*** Task material

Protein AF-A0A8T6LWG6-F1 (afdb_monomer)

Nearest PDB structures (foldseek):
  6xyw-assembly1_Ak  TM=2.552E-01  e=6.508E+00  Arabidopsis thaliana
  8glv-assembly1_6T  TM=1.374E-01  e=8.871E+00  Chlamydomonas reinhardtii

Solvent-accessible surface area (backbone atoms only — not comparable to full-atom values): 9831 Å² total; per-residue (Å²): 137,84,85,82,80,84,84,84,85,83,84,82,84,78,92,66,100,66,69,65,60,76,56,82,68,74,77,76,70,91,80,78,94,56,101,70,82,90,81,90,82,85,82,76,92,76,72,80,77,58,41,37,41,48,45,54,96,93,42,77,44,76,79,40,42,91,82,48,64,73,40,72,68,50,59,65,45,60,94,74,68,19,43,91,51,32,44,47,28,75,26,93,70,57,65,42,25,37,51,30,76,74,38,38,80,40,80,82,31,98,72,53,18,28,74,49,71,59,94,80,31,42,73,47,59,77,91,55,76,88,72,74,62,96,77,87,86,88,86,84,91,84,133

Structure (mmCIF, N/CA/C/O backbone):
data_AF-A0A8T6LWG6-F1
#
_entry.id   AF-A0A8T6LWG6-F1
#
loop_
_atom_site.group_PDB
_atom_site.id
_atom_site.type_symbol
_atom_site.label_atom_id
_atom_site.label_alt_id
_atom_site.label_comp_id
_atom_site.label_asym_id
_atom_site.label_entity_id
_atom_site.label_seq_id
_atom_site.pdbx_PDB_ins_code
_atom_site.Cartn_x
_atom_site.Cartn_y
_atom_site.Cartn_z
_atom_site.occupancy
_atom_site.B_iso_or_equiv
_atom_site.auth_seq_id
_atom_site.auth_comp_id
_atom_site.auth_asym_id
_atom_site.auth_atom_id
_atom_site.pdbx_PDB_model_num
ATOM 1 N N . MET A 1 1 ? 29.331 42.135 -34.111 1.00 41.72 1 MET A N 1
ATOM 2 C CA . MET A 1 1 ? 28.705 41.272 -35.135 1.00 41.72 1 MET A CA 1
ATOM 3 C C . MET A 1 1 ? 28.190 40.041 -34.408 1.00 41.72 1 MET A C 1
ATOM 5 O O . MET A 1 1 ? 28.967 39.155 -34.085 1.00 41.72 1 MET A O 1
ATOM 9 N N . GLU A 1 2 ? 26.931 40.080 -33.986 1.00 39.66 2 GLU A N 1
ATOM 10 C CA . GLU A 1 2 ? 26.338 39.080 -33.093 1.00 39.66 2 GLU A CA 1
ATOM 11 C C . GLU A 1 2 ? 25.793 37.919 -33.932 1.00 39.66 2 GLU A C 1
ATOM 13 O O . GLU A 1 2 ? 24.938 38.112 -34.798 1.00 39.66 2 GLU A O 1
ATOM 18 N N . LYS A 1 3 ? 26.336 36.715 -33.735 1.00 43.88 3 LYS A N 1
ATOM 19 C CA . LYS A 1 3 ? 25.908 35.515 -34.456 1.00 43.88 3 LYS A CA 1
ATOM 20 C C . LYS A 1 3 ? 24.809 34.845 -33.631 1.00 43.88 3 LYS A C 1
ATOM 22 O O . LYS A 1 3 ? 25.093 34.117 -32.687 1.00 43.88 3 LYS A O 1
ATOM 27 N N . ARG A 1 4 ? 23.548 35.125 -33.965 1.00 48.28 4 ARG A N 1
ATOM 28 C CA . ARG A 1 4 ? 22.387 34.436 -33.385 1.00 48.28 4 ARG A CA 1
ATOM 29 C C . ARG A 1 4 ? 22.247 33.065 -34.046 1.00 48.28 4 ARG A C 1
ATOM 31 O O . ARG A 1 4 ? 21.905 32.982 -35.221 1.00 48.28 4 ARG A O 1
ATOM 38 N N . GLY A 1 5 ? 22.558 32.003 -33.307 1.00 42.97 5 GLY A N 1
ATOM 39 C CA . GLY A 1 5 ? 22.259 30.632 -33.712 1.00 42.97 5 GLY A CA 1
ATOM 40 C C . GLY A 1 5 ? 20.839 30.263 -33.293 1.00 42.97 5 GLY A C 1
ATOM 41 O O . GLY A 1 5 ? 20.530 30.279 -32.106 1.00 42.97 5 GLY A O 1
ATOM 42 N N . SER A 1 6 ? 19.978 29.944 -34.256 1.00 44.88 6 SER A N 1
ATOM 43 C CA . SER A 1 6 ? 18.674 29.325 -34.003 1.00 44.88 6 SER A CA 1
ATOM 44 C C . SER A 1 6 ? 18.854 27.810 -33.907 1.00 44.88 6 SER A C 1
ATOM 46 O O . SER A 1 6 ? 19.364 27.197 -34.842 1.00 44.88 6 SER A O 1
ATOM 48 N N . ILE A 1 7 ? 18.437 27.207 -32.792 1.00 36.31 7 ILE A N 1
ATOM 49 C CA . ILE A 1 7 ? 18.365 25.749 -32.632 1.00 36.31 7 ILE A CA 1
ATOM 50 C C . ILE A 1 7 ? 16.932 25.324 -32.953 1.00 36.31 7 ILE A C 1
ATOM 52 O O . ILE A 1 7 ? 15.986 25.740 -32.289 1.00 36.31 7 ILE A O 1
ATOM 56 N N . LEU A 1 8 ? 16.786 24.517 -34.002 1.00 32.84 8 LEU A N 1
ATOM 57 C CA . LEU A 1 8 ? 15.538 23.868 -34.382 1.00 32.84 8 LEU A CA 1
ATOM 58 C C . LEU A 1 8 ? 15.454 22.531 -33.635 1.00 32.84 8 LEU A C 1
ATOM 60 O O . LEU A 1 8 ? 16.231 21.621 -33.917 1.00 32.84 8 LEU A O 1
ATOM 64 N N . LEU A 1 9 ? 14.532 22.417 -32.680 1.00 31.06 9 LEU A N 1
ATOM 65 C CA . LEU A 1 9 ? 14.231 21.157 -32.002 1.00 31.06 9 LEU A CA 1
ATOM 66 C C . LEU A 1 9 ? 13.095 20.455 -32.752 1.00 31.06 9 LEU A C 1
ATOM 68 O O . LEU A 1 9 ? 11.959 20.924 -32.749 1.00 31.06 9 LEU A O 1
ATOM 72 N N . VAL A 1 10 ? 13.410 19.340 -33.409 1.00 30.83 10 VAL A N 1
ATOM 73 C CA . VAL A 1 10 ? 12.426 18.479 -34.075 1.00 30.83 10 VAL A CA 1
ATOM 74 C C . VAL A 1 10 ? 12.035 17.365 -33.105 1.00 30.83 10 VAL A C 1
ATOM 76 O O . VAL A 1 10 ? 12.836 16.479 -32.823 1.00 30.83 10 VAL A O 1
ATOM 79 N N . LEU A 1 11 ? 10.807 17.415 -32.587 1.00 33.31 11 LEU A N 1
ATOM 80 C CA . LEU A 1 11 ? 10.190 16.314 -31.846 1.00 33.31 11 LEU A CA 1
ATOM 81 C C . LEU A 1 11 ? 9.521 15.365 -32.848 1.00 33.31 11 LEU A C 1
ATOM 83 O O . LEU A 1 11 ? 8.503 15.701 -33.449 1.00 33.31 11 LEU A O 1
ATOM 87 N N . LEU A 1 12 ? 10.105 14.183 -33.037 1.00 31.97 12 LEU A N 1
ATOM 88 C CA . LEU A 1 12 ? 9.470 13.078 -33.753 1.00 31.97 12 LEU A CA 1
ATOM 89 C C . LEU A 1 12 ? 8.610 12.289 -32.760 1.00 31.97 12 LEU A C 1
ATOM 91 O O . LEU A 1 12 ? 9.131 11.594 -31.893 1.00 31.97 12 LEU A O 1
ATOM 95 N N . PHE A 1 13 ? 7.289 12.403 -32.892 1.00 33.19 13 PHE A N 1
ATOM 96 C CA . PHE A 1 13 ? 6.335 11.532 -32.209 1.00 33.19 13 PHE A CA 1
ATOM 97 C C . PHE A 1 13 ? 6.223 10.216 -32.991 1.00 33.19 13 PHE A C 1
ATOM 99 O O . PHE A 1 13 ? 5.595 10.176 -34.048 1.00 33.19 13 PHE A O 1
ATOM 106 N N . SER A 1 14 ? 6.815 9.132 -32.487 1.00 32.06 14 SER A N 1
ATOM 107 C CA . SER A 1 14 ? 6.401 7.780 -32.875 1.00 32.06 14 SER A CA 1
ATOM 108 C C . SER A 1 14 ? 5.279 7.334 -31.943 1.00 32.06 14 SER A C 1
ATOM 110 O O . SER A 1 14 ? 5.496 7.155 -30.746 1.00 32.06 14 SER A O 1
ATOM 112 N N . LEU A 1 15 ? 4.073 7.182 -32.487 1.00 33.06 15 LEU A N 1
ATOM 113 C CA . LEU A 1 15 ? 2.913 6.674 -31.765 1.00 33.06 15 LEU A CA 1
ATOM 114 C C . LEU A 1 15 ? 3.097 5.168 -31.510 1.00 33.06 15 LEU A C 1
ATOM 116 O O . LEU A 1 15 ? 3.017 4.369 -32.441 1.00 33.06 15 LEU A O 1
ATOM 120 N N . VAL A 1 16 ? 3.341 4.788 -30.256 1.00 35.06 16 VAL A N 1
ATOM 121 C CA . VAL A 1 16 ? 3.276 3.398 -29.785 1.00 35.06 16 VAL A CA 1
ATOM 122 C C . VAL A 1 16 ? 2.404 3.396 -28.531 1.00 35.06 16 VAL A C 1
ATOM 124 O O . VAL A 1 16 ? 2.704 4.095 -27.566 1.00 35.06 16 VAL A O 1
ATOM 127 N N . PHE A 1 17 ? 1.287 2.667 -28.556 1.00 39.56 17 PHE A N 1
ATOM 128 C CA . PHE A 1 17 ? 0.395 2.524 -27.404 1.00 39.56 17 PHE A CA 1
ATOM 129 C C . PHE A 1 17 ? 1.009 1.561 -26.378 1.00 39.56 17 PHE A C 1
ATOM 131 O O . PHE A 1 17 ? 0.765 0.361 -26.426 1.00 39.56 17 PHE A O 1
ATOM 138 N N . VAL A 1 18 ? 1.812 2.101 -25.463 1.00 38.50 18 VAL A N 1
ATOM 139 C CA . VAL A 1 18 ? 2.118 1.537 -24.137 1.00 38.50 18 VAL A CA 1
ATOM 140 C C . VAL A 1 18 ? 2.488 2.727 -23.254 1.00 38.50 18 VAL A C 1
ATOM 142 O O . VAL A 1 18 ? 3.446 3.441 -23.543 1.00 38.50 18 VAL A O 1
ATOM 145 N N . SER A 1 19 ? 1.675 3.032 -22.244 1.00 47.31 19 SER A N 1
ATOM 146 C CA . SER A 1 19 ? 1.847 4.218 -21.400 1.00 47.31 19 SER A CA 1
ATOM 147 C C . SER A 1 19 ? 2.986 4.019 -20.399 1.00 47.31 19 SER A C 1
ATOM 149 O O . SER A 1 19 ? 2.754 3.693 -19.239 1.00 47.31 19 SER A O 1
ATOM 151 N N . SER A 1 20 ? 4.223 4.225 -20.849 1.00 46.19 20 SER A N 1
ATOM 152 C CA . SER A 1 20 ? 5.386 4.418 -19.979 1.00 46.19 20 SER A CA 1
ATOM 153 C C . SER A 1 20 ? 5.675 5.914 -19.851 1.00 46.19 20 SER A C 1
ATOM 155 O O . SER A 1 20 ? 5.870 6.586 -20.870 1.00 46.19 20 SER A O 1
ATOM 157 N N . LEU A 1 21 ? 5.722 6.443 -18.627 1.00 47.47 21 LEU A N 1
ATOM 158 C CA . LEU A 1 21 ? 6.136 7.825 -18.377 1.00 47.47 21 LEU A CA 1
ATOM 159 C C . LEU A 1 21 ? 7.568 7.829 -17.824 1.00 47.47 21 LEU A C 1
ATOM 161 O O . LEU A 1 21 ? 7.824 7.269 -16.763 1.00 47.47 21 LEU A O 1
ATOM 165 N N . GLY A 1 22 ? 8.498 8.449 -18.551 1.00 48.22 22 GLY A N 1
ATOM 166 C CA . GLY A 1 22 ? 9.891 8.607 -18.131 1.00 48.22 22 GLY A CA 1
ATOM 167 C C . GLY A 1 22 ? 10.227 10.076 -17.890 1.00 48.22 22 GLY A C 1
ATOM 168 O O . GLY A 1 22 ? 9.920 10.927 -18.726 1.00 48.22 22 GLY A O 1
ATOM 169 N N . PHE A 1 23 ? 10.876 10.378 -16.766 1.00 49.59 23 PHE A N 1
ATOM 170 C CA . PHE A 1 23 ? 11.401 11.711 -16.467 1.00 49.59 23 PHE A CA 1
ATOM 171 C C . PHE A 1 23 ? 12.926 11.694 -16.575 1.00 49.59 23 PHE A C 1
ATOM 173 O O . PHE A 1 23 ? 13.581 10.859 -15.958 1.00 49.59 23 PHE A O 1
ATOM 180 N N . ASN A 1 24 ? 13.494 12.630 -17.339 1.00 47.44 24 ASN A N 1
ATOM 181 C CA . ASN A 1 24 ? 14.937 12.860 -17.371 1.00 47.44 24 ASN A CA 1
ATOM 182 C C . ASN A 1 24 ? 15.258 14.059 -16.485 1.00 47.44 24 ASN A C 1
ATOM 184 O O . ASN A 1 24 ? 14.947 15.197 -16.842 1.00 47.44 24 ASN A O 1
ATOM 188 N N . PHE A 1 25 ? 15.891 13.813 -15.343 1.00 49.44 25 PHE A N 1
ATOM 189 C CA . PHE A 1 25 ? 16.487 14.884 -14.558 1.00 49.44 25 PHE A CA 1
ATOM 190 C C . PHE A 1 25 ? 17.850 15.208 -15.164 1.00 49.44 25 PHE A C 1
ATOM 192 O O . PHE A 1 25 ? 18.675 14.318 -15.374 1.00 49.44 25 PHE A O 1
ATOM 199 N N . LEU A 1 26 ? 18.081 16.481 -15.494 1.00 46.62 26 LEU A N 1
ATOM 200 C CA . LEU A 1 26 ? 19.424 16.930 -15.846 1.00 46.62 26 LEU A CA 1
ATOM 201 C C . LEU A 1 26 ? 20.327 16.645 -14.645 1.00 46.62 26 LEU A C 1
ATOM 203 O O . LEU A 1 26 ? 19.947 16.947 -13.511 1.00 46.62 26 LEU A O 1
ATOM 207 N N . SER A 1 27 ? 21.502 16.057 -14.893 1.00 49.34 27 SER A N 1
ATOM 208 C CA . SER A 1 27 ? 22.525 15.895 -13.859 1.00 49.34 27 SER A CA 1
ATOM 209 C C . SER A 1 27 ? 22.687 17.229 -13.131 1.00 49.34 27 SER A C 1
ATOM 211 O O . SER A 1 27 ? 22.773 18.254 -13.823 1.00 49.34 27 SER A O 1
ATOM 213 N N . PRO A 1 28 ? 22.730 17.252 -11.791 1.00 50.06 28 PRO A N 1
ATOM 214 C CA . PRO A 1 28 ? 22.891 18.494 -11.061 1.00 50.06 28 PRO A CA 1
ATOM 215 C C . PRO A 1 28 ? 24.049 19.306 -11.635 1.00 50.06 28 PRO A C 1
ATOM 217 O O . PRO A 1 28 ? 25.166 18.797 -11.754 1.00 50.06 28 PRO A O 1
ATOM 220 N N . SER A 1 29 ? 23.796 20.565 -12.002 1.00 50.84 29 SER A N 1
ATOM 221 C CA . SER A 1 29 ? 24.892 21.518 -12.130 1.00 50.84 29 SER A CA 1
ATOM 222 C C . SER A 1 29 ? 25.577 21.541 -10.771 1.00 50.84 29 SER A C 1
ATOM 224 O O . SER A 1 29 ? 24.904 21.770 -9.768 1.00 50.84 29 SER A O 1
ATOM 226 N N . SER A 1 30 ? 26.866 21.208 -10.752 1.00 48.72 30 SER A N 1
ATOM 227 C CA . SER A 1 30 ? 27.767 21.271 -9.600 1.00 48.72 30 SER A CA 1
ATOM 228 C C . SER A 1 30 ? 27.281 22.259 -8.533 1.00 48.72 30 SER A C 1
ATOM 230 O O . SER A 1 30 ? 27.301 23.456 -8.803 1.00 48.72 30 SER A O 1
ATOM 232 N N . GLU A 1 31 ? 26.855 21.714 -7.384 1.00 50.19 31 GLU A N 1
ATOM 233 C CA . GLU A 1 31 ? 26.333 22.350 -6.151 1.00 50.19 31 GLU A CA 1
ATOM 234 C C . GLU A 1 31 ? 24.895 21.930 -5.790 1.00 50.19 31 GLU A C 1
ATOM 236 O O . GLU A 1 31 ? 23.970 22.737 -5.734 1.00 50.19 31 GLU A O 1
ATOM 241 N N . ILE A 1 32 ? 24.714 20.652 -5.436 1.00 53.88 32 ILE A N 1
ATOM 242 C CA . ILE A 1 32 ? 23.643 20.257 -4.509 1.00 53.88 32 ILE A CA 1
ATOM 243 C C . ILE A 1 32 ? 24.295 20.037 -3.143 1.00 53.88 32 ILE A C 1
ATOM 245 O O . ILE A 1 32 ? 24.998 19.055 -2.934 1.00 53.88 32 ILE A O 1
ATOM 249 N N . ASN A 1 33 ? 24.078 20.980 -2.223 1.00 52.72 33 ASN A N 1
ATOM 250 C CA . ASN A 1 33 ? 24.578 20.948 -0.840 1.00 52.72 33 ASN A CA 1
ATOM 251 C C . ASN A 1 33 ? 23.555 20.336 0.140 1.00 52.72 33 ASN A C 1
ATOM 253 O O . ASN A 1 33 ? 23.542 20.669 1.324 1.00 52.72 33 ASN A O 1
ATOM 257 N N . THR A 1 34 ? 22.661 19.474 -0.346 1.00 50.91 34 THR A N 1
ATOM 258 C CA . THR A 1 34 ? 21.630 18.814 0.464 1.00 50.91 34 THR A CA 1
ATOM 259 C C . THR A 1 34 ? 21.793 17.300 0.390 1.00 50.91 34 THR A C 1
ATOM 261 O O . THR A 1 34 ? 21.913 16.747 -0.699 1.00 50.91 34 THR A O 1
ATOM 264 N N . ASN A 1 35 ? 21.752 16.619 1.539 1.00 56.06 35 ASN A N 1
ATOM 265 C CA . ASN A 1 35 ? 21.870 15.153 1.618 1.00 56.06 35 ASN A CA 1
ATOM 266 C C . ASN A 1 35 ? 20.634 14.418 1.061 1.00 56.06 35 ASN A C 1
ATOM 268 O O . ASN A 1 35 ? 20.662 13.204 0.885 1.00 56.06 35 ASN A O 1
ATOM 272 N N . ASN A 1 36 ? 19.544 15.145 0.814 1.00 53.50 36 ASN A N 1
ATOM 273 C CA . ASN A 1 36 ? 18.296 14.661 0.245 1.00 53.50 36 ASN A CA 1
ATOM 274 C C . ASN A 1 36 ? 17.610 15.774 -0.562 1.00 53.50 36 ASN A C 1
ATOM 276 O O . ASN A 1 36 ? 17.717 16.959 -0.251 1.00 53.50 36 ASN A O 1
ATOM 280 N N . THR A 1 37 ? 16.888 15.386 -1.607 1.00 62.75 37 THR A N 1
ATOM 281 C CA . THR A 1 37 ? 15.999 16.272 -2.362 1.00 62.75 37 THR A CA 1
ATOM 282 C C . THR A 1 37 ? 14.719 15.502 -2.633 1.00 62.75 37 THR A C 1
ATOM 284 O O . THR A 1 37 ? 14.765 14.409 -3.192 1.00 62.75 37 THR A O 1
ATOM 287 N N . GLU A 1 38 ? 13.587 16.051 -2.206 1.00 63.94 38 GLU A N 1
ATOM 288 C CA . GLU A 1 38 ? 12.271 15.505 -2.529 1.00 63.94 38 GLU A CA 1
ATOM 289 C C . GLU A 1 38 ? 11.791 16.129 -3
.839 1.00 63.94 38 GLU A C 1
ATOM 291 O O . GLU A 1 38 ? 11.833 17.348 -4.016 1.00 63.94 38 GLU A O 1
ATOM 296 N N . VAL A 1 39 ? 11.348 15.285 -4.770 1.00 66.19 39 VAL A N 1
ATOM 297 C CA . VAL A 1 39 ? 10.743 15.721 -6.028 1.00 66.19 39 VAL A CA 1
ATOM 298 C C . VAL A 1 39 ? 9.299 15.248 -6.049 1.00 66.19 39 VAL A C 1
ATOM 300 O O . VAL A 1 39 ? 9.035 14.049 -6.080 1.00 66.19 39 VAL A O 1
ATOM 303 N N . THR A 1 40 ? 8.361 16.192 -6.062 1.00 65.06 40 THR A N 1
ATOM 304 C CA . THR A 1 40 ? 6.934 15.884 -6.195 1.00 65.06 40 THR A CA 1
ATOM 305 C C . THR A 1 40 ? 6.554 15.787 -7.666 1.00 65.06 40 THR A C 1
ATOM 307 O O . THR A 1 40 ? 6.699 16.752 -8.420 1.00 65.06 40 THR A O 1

******

To do
Give only the lines from the one holding "ATOM 113 C CA" through the one holding "ATOM 122 C C", each restated exactly as it appears above.

Solution to this task
ATOM 113 C CA . LEU A 1 15 ? 2.913 6.674 -31.765 1.00 33.06 15 LEU A CA 1
ATOM 114 C C . LEU A 1 15 ? 3.097 5.168 -31.510 1.00 33.06 15 LEU A C 1
ATOM 116 O O . LEU A 1 15 ? 3.017 4.369 -32.441 1.00 33.06 15 LEU A O 1
ATOM 120 N N . VAL A 1 16 ? 3.341 4.788 -30.256 1.00 35.06 16 VAL A N 1
ATOM 121 C CA . VAL A 1 16 ? 3.276 3.398 -29.785 1.00 35.06 16 VAL A CA 1
ATOM 122 C C . VAL A 1 16 ? 2.404 3.396 -28.531 1.00 35.06 16 VAL A C 1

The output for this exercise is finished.